RECORDED INFORMATION Start Marker

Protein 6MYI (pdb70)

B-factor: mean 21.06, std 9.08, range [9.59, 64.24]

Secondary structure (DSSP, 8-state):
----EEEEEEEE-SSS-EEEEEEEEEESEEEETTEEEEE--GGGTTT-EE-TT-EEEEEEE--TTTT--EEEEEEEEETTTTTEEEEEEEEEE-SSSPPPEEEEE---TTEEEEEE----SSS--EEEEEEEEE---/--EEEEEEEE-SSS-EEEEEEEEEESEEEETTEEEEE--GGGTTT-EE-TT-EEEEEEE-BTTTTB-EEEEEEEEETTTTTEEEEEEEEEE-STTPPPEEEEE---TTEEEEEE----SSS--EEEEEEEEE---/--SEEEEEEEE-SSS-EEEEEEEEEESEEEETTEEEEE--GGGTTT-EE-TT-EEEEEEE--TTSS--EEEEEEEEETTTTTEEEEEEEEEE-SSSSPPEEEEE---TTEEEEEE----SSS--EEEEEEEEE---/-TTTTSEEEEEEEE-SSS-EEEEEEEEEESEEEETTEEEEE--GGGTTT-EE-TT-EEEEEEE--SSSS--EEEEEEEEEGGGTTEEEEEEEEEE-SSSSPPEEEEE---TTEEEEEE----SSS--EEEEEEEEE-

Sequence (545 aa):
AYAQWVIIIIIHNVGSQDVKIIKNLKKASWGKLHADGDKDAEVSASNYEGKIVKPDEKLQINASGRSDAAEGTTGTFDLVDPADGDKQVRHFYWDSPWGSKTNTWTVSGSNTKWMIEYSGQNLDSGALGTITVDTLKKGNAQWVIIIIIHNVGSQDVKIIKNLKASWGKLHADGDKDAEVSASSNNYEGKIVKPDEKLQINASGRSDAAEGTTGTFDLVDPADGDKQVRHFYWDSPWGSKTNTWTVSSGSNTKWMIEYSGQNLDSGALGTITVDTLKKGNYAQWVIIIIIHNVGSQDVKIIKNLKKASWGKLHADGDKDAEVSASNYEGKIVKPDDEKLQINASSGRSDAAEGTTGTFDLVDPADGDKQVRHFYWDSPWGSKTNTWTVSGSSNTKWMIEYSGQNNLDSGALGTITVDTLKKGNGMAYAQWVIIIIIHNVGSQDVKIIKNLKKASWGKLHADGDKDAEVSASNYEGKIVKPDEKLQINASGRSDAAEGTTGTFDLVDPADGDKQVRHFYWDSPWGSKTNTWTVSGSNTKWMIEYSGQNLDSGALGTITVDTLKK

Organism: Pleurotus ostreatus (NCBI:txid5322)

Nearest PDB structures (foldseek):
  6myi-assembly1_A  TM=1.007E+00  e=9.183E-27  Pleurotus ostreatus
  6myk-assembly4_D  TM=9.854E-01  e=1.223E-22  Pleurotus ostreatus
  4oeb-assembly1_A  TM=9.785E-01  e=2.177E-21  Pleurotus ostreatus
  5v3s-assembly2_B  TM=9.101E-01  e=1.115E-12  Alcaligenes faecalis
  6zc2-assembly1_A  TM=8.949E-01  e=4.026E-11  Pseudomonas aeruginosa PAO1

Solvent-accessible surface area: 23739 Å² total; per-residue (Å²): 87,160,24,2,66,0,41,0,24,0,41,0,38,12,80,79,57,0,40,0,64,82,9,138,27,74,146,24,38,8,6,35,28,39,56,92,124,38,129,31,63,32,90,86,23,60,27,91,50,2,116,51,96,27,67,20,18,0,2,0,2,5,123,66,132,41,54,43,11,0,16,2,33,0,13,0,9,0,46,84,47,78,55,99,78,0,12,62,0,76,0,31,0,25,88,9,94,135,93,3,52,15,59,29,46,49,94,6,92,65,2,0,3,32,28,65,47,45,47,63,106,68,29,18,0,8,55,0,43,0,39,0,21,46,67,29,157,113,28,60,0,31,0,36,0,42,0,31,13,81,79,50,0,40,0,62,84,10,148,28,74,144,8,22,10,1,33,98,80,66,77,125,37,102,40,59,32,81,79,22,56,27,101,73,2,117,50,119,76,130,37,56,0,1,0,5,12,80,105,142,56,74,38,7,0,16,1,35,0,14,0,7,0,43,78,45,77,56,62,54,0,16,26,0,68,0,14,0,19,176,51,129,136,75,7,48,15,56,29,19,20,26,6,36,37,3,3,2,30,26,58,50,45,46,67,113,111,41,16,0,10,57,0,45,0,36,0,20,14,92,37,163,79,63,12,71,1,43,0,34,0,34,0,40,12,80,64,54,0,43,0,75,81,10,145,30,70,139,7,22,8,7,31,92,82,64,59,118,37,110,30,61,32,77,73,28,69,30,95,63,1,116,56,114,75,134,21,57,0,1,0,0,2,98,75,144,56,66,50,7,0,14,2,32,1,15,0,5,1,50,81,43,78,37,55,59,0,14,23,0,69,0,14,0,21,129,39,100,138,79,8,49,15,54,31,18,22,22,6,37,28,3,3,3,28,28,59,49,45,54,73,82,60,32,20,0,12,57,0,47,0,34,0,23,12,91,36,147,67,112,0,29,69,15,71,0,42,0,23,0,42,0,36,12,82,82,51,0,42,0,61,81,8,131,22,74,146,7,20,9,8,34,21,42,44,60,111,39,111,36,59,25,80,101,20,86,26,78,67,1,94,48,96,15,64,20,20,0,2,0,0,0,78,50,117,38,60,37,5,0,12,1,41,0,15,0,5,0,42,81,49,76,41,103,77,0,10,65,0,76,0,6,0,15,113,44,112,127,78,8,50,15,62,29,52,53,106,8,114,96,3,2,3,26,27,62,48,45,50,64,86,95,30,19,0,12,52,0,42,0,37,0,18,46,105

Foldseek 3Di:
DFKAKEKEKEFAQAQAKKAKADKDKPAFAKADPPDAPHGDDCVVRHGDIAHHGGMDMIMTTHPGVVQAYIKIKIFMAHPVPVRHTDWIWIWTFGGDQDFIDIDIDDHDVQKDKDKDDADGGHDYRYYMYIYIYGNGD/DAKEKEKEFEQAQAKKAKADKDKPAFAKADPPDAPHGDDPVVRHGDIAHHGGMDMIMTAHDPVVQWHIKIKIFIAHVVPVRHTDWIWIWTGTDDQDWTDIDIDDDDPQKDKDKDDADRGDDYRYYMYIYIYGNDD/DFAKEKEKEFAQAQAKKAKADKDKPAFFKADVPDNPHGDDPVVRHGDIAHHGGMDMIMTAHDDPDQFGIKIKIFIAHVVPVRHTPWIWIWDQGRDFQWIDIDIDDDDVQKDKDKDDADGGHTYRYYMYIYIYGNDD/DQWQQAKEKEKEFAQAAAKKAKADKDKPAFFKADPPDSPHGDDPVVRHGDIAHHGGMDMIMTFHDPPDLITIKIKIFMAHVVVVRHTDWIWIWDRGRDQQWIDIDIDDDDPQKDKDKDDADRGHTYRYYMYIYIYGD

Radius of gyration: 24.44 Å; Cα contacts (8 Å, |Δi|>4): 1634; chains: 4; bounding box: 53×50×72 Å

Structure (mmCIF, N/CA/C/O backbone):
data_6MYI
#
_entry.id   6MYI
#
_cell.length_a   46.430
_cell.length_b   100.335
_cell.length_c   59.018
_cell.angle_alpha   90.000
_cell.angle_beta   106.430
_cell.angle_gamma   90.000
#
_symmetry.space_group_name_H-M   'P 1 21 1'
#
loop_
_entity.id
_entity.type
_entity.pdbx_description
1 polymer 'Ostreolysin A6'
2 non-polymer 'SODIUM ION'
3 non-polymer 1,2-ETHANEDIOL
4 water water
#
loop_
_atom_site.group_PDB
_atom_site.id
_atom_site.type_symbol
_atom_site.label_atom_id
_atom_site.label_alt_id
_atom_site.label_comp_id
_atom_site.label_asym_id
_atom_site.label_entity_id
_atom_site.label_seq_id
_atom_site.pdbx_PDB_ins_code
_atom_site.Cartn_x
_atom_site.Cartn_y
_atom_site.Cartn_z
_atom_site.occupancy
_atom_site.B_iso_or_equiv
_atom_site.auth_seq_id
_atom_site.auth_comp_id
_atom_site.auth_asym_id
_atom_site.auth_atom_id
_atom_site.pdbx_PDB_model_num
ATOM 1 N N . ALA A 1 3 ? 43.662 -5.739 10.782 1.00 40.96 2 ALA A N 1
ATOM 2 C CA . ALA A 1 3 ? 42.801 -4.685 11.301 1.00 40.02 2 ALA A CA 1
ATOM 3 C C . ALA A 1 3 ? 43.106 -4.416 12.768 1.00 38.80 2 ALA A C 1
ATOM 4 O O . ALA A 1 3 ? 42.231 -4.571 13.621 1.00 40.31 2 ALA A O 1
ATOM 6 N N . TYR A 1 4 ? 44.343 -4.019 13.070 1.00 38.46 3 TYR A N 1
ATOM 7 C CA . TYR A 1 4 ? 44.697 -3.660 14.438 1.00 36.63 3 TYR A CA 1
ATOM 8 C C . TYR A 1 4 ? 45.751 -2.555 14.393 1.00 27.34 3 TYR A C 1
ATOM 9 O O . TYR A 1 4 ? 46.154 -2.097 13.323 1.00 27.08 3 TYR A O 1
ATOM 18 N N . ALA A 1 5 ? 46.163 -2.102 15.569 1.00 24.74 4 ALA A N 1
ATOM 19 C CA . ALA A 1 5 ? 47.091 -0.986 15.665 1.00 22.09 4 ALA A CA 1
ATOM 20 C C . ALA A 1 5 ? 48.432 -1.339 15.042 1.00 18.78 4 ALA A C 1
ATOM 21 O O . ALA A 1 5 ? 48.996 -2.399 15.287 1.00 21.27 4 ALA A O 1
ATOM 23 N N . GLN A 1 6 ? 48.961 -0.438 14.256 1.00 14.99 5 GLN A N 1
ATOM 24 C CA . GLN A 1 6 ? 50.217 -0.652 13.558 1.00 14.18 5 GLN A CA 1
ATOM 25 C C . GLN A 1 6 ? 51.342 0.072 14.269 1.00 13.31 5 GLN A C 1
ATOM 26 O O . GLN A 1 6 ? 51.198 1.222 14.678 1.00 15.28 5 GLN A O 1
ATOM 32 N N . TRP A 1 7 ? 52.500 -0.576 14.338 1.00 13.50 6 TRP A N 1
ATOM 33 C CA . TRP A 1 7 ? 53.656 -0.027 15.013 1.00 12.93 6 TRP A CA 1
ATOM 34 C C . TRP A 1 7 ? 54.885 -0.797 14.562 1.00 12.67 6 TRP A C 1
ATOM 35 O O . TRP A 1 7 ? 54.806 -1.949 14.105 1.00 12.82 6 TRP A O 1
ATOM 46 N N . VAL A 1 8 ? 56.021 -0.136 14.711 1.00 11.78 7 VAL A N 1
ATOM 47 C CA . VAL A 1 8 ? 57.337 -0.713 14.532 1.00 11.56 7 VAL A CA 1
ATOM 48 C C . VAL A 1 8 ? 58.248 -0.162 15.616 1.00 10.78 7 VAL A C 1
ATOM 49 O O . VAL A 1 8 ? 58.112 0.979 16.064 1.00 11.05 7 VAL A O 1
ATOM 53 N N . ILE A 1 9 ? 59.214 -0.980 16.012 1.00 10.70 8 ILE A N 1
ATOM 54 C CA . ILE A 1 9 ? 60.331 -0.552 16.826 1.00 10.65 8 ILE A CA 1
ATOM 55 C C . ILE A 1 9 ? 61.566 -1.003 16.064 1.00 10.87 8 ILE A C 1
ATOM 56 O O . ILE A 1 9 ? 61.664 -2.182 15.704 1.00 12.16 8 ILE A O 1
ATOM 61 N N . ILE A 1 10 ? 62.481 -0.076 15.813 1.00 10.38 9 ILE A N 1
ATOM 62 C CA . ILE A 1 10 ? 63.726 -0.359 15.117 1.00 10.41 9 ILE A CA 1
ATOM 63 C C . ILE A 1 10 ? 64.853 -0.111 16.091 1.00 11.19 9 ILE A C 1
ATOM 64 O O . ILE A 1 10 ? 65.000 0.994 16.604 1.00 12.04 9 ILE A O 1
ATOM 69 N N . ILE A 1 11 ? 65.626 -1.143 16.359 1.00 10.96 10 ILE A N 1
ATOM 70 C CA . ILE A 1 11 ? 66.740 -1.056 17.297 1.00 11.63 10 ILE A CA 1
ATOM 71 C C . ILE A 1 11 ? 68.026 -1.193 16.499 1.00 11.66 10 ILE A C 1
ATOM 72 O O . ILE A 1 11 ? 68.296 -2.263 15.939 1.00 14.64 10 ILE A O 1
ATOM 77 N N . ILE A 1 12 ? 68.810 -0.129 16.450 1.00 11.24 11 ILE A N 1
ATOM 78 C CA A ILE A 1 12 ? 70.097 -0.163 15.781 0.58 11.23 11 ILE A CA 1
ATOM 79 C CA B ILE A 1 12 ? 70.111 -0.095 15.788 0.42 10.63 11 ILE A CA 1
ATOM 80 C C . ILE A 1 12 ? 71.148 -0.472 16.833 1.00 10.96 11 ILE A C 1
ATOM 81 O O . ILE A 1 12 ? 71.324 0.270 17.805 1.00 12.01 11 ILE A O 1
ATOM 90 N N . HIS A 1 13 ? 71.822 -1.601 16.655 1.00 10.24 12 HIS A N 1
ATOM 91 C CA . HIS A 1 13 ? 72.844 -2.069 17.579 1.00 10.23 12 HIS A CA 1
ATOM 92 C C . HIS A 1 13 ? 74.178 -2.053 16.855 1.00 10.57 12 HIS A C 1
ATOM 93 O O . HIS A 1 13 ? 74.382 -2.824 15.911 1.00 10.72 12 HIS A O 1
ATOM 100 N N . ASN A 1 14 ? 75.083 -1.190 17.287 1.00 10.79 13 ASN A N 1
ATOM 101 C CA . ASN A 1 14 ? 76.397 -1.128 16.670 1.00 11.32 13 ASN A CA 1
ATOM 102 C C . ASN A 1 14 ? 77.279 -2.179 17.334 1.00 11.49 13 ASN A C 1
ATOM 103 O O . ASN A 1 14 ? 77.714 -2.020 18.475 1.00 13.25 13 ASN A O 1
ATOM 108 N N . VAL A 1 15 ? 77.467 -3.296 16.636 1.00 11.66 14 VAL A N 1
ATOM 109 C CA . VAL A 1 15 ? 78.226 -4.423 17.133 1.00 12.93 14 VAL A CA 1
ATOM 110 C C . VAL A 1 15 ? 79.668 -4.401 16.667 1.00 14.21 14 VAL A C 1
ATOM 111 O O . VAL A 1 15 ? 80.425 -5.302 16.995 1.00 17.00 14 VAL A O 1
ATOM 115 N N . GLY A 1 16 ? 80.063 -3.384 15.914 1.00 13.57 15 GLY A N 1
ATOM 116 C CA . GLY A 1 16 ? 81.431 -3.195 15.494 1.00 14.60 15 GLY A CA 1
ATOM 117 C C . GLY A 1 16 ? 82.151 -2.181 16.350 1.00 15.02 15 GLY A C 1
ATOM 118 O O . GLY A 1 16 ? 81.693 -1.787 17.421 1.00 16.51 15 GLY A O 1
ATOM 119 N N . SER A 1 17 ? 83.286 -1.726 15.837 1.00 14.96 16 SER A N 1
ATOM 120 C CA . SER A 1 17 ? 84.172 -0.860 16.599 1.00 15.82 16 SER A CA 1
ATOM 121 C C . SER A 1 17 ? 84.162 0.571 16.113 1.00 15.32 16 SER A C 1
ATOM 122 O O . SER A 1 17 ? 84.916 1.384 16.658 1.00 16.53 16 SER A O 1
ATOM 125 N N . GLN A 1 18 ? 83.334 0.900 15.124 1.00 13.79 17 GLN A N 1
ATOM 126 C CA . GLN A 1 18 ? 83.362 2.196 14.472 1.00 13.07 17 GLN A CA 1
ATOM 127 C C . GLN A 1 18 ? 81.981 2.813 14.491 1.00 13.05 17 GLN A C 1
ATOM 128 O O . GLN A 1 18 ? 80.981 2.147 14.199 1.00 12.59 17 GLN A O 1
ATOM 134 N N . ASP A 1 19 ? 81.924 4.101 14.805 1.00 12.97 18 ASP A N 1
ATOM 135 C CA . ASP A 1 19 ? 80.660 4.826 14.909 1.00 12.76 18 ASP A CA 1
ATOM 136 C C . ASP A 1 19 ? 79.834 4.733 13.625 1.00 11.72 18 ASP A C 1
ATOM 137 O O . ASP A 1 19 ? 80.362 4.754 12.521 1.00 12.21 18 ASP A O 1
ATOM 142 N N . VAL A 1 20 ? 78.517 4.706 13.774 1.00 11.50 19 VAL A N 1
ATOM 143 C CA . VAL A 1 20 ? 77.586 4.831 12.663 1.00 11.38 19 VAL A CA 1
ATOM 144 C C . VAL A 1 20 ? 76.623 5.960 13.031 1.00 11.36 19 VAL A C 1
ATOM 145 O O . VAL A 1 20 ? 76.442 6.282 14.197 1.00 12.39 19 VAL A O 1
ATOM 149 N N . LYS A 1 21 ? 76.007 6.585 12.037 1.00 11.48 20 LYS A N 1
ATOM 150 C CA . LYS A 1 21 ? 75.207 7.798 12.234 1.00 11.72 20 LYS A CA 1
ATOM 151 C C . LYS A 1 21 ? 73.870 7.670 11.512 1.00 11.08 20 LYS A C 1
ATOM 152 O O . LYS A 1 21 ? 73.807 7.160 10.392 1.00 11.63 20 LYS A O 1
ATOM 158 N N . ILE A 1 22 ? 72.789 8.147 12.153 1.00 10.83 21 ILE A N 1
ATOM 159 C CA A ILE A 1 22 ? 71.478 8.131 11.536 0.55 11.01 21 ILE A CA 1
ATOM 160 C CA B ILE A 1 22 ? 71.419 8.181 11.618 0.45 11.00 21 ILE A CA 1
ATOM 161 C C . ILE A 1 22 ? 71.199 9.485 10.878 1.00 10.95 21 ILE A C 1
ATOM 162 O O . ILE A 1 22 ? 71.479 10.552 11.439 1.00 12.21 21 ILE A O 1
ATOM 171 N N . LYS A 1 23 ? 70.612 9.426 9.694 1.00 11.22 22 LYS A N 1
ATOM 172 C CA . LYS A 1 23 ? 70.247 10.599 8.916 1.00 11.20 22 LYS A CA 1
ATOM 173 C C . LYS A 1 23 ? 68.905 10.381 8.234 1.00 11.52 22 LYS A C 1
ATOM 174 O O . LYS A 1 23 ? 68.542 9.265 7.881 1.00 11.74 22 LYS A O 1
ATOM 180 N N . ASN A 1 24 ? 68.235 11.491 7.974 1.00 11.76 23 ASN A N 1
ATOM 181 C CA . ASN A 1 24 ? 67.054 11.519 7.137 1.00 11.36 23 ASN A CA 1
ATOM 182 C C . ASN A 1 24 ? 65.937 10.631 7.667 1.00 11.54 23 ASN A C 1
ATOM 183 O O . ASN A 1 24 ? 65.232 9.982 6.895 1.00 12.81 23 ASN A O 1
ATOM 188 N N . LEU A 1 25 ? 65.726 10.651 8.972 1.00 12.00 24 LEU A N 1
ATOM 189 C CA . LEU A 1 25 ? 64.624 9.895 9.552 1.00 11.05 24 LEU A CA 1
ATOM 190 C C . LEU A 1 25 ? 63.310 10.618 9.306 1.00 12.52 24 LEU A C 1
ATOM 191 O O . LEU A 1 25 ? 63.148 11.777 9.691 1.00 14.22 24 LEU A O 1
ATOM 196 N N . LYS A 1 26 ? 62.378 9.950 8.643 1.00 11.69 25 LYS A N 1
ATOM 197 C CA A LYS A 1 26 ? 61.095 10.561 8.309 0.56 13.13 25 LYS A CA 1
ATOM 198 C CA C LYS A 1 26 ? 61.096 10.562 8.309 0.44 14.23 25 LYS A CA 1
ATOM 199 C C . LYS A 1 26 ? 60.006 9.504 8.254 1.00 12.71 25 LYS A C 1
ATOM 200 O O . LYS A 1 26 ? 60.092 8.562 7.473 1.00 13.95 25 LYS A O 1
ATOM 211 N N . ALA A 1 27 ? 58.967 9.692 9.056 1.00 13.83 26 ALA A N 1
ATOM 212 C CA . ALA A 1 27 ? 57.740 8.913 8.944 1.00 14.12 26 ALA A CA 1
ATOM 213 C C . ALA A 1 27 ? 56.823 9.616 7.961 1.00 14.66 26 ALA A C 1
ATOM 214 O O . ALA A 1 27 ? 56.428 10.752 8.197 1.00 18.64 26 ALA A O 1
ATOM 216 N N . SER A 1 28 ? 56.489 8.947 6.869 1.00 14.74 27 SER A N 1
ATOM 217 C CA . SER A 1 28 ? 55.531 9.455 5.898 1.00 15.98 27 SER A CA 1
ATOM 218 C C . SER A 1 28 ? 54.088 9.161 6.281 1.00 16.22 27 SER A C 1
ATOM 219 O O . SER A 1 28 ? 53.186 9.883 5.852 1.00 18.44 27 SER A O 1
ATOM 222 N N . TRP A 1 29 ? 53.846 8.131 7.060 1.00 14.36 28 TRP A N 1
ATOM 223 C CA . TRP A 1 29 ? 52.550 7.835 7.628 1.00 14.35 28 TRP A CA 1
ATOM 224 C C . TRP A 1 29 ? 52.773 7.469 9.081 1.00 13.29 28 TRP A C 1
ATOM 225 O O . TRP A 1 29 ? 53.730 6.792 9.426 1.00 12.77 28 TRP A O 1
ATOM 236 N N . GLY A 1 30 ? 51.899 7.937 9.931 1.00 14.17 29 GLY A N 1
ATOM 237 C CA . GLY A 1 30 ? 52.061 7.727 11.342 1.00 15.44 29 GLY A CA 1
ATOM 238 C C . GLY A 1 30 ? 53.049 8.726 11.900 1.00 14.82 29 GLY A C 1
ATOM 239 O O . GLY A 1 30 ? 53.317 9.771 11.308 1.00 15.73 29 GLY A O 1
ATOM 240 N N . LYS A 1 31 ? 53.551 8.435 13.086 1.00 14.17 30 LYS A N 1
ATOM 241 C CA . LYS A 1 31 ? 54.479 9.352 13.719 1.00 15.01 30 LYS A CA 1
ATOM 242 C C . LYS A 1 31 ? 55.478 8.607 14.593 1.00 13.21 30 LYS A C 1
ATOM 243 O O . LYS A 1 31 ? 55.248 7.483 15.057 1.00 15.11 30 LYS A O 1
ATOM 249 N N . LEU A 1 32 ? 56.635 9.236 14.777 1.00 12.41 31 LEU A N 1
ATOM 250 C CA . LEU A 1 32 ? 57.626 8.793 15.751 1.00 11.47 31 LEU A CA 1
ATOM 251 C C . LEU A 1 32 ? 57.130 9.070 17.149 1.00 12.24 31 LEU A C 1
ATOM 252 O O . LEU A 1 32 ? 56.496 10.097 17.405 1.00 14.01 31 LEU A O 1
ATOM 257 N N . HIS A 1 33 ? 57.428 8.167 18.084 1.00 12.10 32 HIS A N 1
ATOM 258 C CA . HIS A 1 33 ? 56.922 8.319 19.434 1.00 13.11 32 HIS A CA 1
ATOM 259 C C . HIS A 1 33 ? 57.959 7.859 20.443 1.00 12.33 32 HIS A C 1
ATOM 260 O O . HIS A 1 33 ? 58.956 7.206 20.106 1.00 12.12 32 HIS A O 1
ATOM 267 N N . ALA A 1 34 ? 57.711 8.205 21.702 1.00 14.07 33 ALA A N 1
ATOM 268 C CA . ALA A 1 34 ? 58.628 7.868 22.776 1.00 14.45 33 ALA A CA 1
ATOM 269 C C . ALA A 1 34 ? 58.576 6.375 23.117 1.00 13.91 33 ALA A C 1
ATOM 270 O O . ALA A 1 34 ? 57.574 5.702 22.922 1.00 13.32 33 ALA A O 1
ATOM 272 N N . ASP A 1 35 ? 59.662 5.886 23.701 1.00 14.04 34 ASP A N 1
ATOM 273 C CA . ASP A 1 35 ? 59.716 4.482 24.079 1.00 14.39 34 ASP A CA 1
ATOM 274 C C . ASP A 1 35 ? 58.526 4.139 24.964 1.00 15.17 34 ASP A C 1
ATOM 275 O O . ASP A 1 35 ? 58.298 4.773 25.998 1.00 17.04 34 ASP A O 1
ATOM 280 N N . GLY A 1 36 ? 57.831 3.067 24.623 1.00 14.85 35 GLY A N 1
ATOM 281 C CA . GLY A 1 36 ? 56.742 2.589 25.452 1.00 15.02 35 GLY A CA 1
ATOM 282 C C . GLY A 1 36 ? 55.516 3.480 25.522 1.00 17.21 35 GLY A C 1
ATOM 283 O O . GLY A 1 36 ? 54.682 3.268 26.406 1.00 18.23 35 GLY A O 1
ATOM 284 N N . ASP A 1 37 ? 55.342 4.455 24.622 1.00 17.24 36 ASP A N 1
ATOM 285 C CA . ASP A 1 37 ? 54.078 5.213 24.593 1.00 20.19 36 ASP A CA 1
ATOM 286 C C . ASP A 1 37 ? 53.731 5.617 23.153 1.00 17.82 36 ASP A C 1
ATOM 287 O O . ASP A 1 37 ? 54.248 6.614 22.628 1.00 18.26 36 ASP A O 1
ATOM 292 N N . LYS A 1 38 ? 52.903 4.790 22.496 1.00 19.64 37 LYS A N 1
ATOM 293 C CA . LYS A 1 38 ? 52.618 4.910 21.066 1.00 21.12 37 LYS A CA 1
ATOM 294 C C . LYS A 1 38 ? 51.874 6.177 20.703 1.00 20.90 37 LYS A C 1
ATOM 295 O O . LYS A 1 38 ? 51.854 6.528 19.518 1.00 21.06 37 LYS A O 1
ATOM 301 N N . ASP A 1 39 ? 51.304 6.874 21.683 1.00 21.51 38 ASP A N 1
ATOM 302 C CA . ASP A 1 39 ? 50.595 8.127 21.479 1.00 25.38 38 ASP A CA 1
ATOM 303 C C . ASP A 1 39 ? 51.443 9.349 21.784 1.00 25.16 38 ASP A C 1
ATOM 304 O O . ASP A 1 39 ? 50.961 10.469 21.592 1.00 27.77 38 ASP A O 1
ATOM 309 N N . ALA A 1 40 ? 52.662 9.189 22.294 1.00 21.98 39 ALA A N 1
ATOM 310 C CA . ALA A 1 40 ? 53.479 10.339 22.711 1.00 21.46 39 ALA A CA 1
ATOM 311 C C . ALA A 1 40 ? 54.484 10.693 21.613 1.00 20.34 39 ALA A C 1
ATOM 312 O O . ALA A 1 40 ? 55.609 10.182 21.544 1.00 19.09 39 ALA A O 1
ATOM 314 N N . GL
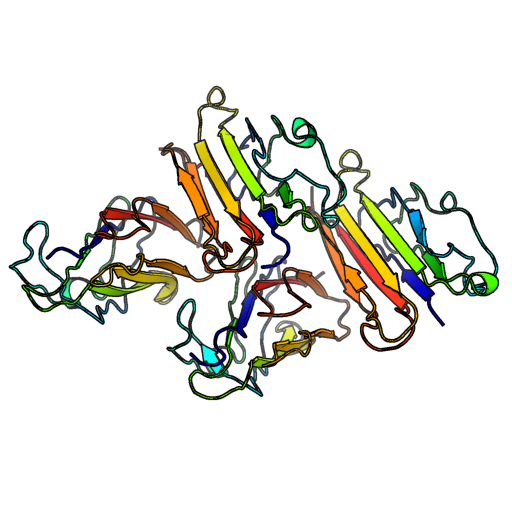U A 1 41 ? 54.089 11.625 20.766 1.00 19.61 40 GLU A N 1
ATOM 315 C CA . GLU A 1 41 ? 54.873 11.936 19.588 1.00 18.72 40 GLU A CA 1
ATOM 316 C C . GLU A 1 41 ? 56.182 12.607 19.984 1.00 16.94 40 GLU A C 1
ATOM 317 O O . GLU A 1 41 ? 56.225 13.427 20.902 1.00 20.22 40 GLU A O 1
ATOM 323 N N . VAL A 1 42 ? 57.254 12.281 19.250 1.00 16.13 41 VAL A N 1
ATOM 324 C CA . VAL A 1 42 ? 58.550 12.931 19.411 1.00 16.30 41 VAL A CA 1
ATOM 325 C C . VAL A 1 42 ? 59.027 13.452 18.065 1.00 15.71 41 VAL A C 1
ATOM 326 O O . VAL A 1 42 ? 58.641 12.955 17.008 1.00 15.48 41 VAL A O 1
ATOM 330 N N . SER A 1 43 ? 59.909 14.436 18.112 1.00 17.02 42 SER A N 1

RECORDED INFORMATION End Marker

• **WHAT TO WORK ON**
Retype only this range exactly: the first line of the data through the line where "Pseudomonas aeruginosa PAO1" appears.

• **SOLUTION FOR THIS EXERCISE**
Protein 6MYI (pdb70)

B-factor: mean 21.06, std 9.08, range [9.59, 64.24]

Secondary structure (DSSP, 8-state):
----EEEEEEEE-SSS-EEEEEEEEEESEEEETTEEEEE--GGGTTT-EE-TT-EEEEEEE--TTTT--EEEEEEEEETTTTTEEEEEEEEEE-SSSPPPEEEEE---TTEEEEEE----SSS--EEEEEEEEE---/--EEEEEEEE-SSS-EEEEEEEEEESEEEETTEEEEE--GGGTTT-EE-TT-EEEEEEE-BTTTTB-EEEEEEEEETTTTTEEEEEEEEEE-STTPPPEEEEE---TTEEEEEE----SSS--EEEEEEEEE---/--SEEEEEEEE-SSS-EEEEEEEEEESEEEETTEEEEE--GGGTTT-EE-TT-EEEEEEE--TTSS--EEEEEEEEETTTTTEEEEEEEEEE-SSSSPPEEEEE---TTEEEEEE----SSS--EEEEEEEEE---/-TTTTSEEEEEEEE-SSS-EEEEEEEEEESEEEETTEEEEE--GGGTTT-EE-TT-EEEEEEE--SSSS--EEEEEEEEEGGGTTEEEEEEEEEE-SSSSPPEEEEE---TTEEEEEE----SSS--EEEEEEEEE-

Sequence (545 aa):
AYAQWVIIIIIHNVGSQDVKIIKNLKKASWGKLHADGDKDAEVSASNYEGKIVKPDEKLQINASGRSDAAEGTTGTFDLVDPADGDKQVRHFYWDSPWGSKTNTWTVSGSNTKWMIEYSGQNLDSGALGTITVDTLKKGNAQWVIIIIIHNVGSQDVKIIKNLKASWGKLHADGDKDAEVSASSNNYEGKIVKPDEKLQINASGRSDAAEGTTGTFDLVDPADGDKQVRHFYWDSPWGSKTNTWTVSSGSNTKWMIEYSGQNLDSGALGTITVDTLKKGNYAQWVIIIIIHNVGSQDVKIIKNLKKASWGKLHADGDKDAEVSASNYEGKIVKPDDEKLQINASSGRSDAAEGTTGTFDLVDPADGDKQVRHFYWDSPWGSKTNTWTVSGSSNTKWMIEYSGQNNLDSGALGTITVDTLKKGNGMAYAQWVIIIIIHNVGSQDVKIIKNLKKASWGKLHADGDKDAEVSASNYEGKIVKPDEKLQINASGRSDAAEGTTGTFDLVDPADGDKQVRHFYWDSPWGSKTNTWTVSGSNTKWMIEYSGQNLDSGALGTITVDTLKK

Organism: Pleurotus ostreatus (NCBI:txid5322)

Nearest PDB structures (foldseek):
  6myi-assembly1_A  TM=1.007E+00  e=9.183E-27  Pleurotus ostreatus
  6myk-assembly4_D  TM=9.854E-01  e=1.223E-22  Pleurotus ostreatus
  4oeb-assembly1_A  TM=9.785E-01  e=2.177E-21  Pleurotus ostreatus
  5v3s-assembly2_B  TM=9.101E-01  e=1.115E-12  Alcaligenes faecalis
  6zc2-assembly1_A  TM=8.949E-01  e=4.026E-11  Pseudomonas aeruginosa PAO1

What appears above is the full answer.